I’m Not Sure I Want Another Baby

I'm not sure I want another baby“So, when are you going to have another baby?”

That dreaded question that no mother of an only child wants to hear. Some people know right from the start exactly how many children they want to have or if they want an only child. Other people, like me, have an idea of how many children they want and have always dreamed about, but then once they have one, everything changes.

I don’t get that question quite as often anymore now that my daughter is almost five. Most people seem to assume that we’ve made the decision to have an only child–but the truth is we haven’t made any decisions. When my daughter was younger I would have conversations with friends who would tell me that they just loved their child so much they wanted to have more of that amazing love with another child. My thought process was the polar opposite. I love my daughter SO much that I couldn’t imagine ever loving another human being that much.
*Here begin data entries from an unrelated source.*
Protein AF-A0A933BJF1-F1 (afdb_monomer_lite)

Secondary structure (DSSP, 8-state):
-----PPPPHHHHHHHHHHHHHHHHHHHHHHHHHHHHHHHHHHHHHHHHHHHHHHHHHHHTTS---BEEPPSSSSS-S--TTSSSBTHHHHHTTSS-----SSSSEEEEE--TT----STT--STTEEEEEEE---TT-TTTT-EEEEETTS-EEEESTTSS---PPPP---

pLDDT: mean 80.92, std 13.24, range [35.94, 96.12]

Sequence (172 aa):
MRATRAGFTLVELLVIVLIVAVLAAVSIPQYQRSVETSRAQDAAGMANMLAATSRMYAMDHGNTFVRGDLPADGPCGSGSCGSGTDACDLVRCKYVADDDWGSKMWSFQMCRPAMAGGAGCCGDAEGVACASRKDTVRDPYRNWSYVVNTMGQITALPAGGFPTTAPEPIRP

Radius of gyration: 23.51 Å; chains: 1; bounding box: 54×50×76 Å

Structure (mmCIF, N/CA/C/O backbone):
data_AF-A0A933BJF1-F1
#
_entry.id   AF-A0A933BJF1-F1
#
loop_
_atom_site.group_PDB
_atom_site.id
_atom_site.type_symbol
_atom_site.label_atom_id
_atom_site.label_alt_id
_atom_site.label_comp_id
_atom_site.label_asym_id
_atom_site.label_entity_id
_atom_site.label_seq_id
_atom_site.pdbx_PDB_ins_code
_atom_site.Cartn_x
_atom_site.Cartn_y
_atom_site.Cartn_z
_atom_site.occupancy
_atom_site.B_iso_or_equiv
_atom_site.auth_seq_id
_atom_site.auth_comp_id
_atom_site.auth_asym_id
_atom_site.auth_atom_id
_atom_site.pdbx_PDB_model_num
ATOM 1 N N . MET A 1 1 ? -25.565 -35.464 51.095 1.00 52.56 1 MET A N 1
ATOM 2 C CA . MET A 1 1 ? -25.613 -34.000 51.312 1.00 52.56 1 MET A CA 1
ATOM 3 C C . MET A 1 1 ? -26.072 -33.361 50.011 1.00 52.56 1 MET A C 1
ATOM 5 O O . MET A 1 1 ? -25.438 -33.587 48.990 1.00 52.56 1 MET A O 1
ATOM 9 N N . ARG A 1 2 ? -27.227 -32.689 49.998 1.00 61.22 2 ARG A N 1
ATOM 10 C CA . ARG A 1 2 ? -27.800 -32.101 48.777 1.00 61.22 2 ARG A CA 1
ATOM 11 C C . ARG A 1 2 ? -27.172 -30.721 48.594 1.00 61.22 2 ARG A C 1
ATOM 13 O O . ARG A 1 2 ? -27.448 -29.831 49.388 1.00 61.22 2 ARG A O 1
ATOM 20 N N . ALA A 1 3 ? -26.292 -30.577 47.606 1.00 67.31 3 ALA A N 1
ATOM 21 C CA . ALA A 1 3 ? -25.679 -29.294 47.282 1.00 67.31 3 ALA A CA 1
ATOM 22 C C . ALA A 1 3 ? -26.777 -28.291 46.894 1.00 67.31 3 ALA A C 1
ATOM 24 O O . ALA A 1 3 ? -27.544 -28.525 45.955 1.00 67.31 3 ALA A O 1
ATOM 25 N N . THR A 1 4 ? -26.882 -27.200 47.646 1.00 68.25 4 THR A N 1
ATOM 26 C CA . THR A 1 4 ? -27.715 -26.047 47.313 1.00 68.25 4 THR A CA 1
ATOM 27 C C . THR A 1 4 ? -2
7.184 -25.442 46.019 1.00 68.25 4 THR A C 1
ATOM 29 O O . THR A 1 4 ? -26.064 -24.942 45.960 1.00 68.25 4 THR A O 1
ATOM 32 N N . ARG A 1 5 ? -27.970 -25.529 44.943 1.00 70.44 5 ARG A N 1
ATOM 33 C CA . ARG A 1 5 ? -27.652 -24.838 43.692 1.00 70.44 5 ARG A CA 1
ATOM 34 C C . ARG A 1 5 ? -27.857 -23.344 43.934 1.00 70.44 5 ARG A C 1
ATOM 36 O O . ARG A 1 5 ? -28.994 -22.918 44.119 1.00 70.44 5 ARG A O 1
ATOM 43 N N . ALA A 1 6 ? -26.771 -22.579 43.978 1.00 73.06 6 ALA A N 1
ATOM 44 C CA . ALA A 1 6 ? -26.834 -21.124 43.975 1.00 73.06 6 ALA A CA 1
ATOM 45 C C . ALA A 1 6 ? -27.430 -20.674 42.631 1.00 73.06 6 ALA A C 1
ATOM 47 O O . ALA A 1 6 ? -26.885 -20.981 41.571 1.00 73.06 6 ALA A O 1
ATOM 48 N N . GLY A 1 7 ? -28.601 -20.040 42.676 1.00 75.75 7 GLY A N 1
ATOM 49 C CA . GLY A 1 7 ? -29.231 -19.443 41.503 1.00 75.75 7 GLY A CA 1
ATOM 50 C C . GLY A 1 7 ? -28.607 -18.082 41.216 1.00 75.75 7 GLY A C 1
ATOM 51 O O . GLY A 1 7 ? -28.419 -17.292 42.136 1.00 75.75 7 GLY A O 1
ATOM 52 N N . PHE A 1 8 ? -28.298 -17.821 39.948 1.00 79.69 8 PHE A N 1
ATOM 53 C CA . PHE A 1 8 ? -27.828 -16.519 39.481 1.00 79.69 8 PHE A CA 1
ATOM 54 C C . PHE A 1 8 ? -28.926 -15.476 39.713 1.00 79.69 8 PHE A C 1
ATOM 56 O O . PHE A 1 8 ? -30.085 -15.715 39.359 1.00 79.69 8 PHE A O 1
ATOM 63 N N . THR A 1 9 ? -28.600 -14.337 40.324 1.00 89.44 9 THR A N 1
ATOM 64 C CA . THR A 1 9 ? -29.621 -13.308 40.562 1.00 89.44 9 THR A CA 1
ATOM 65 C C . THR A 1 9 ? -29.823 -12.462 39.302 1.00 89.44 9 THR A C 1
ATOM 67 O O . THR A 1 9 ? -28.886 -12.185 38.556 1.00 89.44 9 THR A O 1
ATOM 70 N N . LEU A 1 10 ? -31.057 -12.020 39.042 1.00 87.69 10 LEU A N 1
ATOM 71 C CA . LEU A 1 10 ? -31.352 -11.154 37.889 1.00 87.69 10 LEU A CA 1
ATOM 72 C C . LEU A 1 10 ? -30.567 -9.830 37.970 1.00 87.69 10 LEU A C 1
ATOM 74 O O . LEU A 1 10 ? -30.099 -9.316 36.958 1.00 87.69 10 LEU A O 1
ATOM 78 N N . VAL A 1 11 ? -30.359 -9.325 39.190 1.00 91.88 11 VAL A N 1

For the most part that fear has faded for me and at times the thought of holding a new, squishy, chubby, sweet smelling human being that I gave birth to in my arms holds an incredible amount of appeal. On other days the thought of having to start over with the breastfeeding, the staying up all night, the potty training and everything else makes me want to hide under my bed and never come out. My daughter had colic, is still a terrible sleeper, broke my heart with screams of terror being dropped off at childcare and sometimes still at preschool, hates being away from me for any period of time and refuses to be left alone with anyone that she doesn’t know very, very, very well. But she is worth every second of it and I would do it again for her because of course, I just love her so much.

So what’s a girl to do? I’m not getting any younger and every month I continue to wait makes the age gap between my daughter and potential baby number two even bigger. I’m already tired; I’ll only be more tired the older I get, right? But then once my daughter’s in school full time it’ll be easier right? But what if the baby is born right when she’s starting kindergarten and she has trouble adjusting? But won’t my daughter will be old enough to help with the baby? Do we make enough money for two kids to do all the things that one has been able to do?

The questions and doubts are endless. There’s no good time to have a baby, I’ve lived that story and it was the best blessing I could imagine. If you happen to come up with the perfect pros and cons list on whether or not to have another child, please send it to me because trying to decide is agony.

Jacqueline Banks is a certified Holistic Health Counselor focused on nutrition and green living strategies. She works with women in all stages of motherhood, from mothers struggling with conception, through pregnancy, lactation and beyond to ensure the best health and nutrition for both mother and baby.

Tags: age gap, family planning, only child, pregnancy

One Response to “I’m Not Sure I Want Another Baby”

  1. Katherine says:

    I’m there with you. I was the girl who wanted 4 babies, but after one… I find it hard to say yes to purposefully subjecting myself to the recovery period of pregnancy and the sleep deprivation. You say you want a pros and cons list, but I don’t think anyone can do that. Love, what comes with a baby, is such a mystery. It cannot be created or forced to happen or banished. Love plainly is just what is. It is the ultimate of everything. If you were playing a game of Rock Paper Scissors, love would win everytime. Even though it’s not part of the game, lol. I don’t know how to make my point concretely. I gues what I’m trying to say is, when you make that list, no amount of cons will ever stop you from having a baby. The love that will come from having a baby far outweighs the cons. Yeah, the cons will stall you, but you’re still questioning having another one, so you definitely want that, so why wait any longer to meet the new love of your life?